What the exercise asks » Below are some records; quote exactly the lines from the one that contains "ATOM 57 C C" through the one that contains "ATOM 92 O O", inclusive, and no others.

(Source records)
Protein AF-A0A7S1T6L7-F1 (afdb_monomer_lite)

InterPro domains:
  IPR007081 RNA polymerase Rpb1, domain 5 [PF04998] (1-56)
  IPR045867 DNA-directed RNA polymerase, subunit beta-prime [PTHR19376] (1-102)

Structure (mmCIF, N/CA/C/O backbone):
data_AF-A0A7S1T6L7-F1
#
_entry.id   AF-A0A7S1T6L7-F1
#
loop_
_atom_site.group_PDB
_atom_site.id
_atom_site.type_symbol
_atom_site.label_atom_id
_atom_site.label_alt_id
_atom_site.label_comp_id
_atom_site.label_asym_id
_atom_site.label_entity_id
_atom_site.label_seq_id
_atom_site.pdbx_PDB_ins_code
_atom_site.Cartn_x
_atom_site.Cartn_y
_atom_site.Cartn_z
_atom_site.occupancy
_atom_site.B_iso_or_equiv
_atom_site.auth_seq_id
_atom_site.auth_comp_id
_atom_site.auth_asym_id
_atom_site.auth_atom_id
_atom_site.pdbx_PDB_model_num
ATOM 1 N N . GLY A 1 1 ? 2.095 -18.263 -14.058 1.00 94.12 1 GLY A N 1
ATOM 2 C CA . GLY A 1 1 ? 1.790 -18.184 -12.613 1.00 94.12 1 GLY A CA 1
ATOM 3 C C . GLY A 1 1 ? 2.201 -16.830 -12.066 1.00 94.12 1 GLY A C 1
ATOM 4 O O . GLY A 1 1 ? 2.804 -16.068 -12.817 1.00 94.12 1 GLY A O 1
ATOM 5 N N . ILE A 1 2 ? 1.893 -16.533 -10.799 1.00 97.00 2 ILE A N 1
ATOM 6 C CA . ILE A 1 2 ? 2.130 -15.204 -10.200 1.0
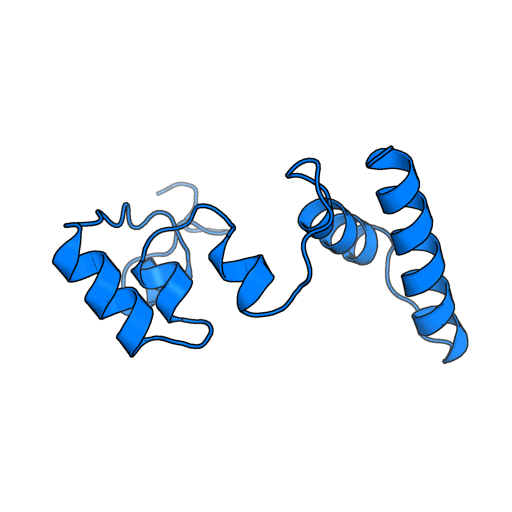0 97.00 2 ILE A CA 1
ATOM 7 C C . ILE A 1 2 ? 3.606 -14.772 -10.253 1.00 97.00 2 ILE A C 1
ATOM 9 O O . ILE A 1 2 ? 3.887 -13.627 -10.579 1.00 97.00 2 ILE A O 1
ATOM 13 N N . GLU A 1 3 ? 4.554 -15.703 -10.110 1.00 97.56 3 GLU A N 1
ATOM 14 C CA . GLU A 1 3 ? 5.990 -15.397 -10.230 1.00 97.56 3 GLU A CA 1
ATOM 15 C C . GLU A 1 3 ? 6.407 -15.001 -11.659 1.00 97.56 3 GLU A C 1
ATOM 17 O O . GLU A 1 3 ? 7.259 -14.140 -11.865 1.00 97.56 3 GLU A O 1
ATOM 22 N N . GLY A 1 4 ? 5.745 -15.566 -12.675 1.00 97.44 4 GLY A N 1
ATOM 23 C CA . GLY A 1 4 ? 5.926 -15.129 -14.062 1.00 97.44 4 GLY A CA 1
ATOM 24 C C . GLY A 1 4 ? 5.385 -13.716 -14.295 1.00 97.44 4 GLY A C 1
ATOM 25 O O . GLY A 1 4 ? 5.980 -12.944 -15.040 1.00 97.44 4 GLY A O 1
ATOM 26 N N . VAL A 1 5 ? 4.289 -13.356 -13.615 1.00 97.06 5 VAL A N 1
ATOM 27 C CA . VAL A 1 5 ? 3.736 -11.993 -13.635 1.00 97.06 5 VAL A CA 1
ATOM 28 C C . VAL A 1 5 ? 4.687 -11.021 -12.938 1.00 97.06 5 VAL A C 1
ATOM 30 O O . VAL A 1 5 ? 4.948 -9.958 -13.489 1.00 97.06 5 VAL A O 1
ATOM 33 N N . ARG A 1 6 ? 5.272 -11.407 -11.796 1.00 97.81 6 ARG A N 1
ATOM 34 C CA . ARG A 1 6 ? 6.298 -10.634 -11.079 1.00 97.81 6 ARG A CA 1
ATOM 35 C C . ARG A 1 6 ? 7.494 -10.312 -11.980 1.00 97.81 6 ARG A C 1
ATOM 37 O O . ARG A 1 6 ? 7.856 -9.150 -12.143 1.00 97.81 6 ARG A O 1
ATOM 44 N N . ALA A 1 7 ? 8.067 -11.329 -12.628 1.00 97.50 7 ALA A N 1
ATOM 45 C CA . ALA A 1 7 ? 9.197 -11.149 -13.540 1.00 97.50 7 ALA A CA 1
ATOM 46 C C . ALA A 1 7 ? 8.842 -10.269 -14.753 1.00 97.50 7 ALA A C 1
ATOM 48 O O . ALA A 1 7 ? 9.631 -9.412 -15.148 1.00 97.50 7 ALA A O 1
ATOM 49 N N . CYS A 1 8 ? 7.644 -10.454 -15.319 1.00 97.88 8 CYS A N 1
ATOM 50 C CA . CYS A 1 8 ? 7.146 -9.646 -16.429 1.00 97.88 8 CYS A CA 1
ATOM 51 C C . CYS A 1 8 ? 6.996 -8.167 -16.032 1.00 97.88 8 CYS A C 1
ATOM 53 O O . CYS A 1 8 ? 7.591 -7.301 -16.666 1.00 97.88 8 CYS A O 1
ATOM 55 N N . LEU A 1 9 ? 6.298 -7.879 -14.927 1.00 97.12 9 LEU A N 1
ATOM 56 C CA . LEU A 1 9 ? 6.099 -6.519 -14.407 1.00 97.12 9 LEU A CA 1
ATOM 57 C C . LEU A 1 9 ? 7.407 -5.777 -14.173 1.00 97.12 9 LEU A C 1
ATOM 59 O O . LEU A 1 9 ? 7.531 -4.611 -14.539 1.00 97.12 9 LEU A O 1
ATOM 63 N N . LEU A 1 10 ? 8.387 -6.451 -13.574 1.00 97.12 10 LEU A N 1
ATOM 64 C CA . LEU A 1 10 ? 9.688 -5.853 -13.323 1.00 97.12 10 LEU A CA 1
ATOM 65 C C . LEU A 1 10 ? 10.383 -5.433 -14.627 1.00 97.12 10 LEU A C 1
ATOM 67 O O . LEU A 1 10 ? 10.960 -4.346 -14.684 1.00 97.12 10 LEU A O 1
ATOM 71 N N . ASN A 1 11 ? 10.334 -6.278 -15.660 1.00 96.62 11 ASN A N 1
ATOM 72 C CA . ASN A 1 11 ? 10.946 -5.978 -16.953 1.00 96.62 11 ASN A CA 1
ATOM 73 C C . ASN A 1 11 ? 10.238 -4.817 -17.659 1.00 96.62 11 ASN A C 1
ATOM 75 O O . ASN A 1 11 ? 10.918 -3.926 -18.163 1.00 96.62 11 ASN A O 1
ATOM 79 N N . GLU A 1 12 ? 8.905 -4.785 -17.633 1.00 96.94 12 GLU A N 1
ATOM 80 C CA . GLU A 1 12 ? 8.111 -3.710 -18.239 1.00 96.94 12 GLU A CA 1
ATOM 81 C C . GLU A 1 12 ? 8.357 -2.361 -17.552 1.00 96.94 12 GLU A C 1
ATOM 83 O O . GLU A 1 12 ? 8.700 -1.377 -18.207 1.00 96.94 12 GLU A O 1
ATOM 88 N N . ILE A 1 13 ? 8.274 -2.313 -16.216 1.00 95.38 13 ILE A N 1
ATOM 89 C CA . ILE A 1 13 ? 8.515 -1.080 -15.447 1.00 95.38 13 ILE A CA 1
ATOM 90 C C . ILE A 1 13 ? 9.946 -0.585 -15.669 1.00 95.38 13 ILE A C 1
ATOM 92 O O . ILE A 1 13 ? 10.174 0.609 -15.876 1.00 95.38 13 ILE A O 1
ATOM 96 N N . ARG A 1 14 ? 10.926 -1.496 -15.659 1.00 95.38 14 ARG A N 1
ATOM 97 C CA . ARG A 1 14 ? 12.317 -1.145 -15.953 1.00 95.38 14 ARG A CA 1
ATOM 98 C C . ARG A 1 14 ? 12.467 -0.610 -17.375 1.00 95.38 14 ARG A C 1
ATOM 100 O O . ARG A 1 14 ? 13.186 0.368 -17.551 1.00 95.38 14 ARG A O 1
ATOM 107 N N . GLY A 1 15 ? 11.803 -1.219 -18.357 1.00 95.19 15 GLY A N 1
ATOM 108 C CA . GLY A 1 15 ? 11.800 -0.777 -19.750 1.00 95.19 15 GLY A CA 1
ATOM 109 C C . GLY A 1 15 ? 11.349 0.675 -19.878 1.00 95.19 15 GLY A C 1
ATOM 110 O O . GLY A 1 15 ? 12.099 1.489 -20.408 1.00 95.19 15 GLY A O 1
ATOM 111 N N . VAL A 1 16 ? 10.201 1.016 -19.286 1.00 95.06 16 VAL A N 1
ATOM 112 C CA . VAL A 1 16 ? 9.647 2.382 -19.296 1.00 95.06 16 VAL A CA 1
ATOM 113 C C . VAL A 1 16 ? 10.579 3.392 -18.621 1.00 95.06 16 VAL A C 1
ATOM 115 O O . VAL A 1 16 ? 10.843 4.447 -19.182 1.00 95.06 16 VAL A O 1
ATOM 118 N N . ILE A 1 17 ? 11.127 3.077 -17.444 1.00 93.88 17 ILE A N 1
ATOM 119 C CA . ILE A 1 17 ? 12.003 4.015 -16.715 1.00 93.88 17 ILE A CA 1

Response to the exercise »
ATOM 57 C C . LEU A 1 9 ? 7.407 -5.777 -14.173 1.00 97.12 9 LEU A C 1
ATOM 59 O O . LEU A 1 9 ? 7.531 -4.611 -14.539 1.00 97.12 9 LEU A O 1
ATOM 63 N N . LEU A 1 10 ? 8.387 -6.451 -13.574 1.00 97.12 10 LEU A N 1
ATOM 64 C CA . LEU A 1 10 ? 9.688 -5.853 -13.323 1.00 97.12 10 LEU A CA 1
ATOM 65 C C . LEU A 1 10 ? 10.383 -5.433 -14.627 1.00 97.12 10 LEU A C 1
ATOM 67 O O . LEU A 1 10 ? 10.960 -4.346 -14.684 1.00 97.12 10 LEU A O 1
ATOM 71 N N . ASN A 1 11 ? 10.334 -6.278 -15.660 1.00 96.62 11 ASN A N 1
ATOM 72 C CA . ASN A 1 11 ? 10.946 -5.978 -16.953 1.00 96.62 11 ASN A CA 1
ATOM 73 C C . ASN A 1 11 ? 10.238 -4.817 -17.659 1.00 96.62 11 ASN A C 1
ATOM 75 O O . ASN A 1 11 ? 10.918 -3.926 -18.163 1.00 96.62 11 ASN A O 1
ATOM 79 N N . GLU A 1 12 ? 8.905 -4.785 -17.633 1.00 96.94 12 GLU A N 1
ATOM 80 C CA . GLU A 1 12 ? 8.111 -3.710 -18.239 1.00 96.94 12 GLU A CA 1
ATOM 81 C C . GLU A 1 12 ? 8.357 -2.361 -17.552 1.00 96.94 12 GLU A C 1
ATOM 83 O O . GLU A 1 12 ? 8.700 -1.377 -18.207 1.00 96.94 12 GLU A O 1
ATOM 88 N N . ILE A 1 13 ? 8.274 -2.313 -16.216 1.00 95.38 13 ILE A N 1
ATOM 89 C CA . ILE A 1 13 ? 8.515 -1.080 -15.447 1.00 95.38 13 ILE A CA 1
ATOM 90 C C . ILE A 1 13 ? 9.946 -0.585 -15.669 1.00 95.38 13 ILE A C 1
ATOM 92 O O . ILE A 1 13 ? 10.174 0.609 -15.876 1.00 95.38 13 ILE A O 1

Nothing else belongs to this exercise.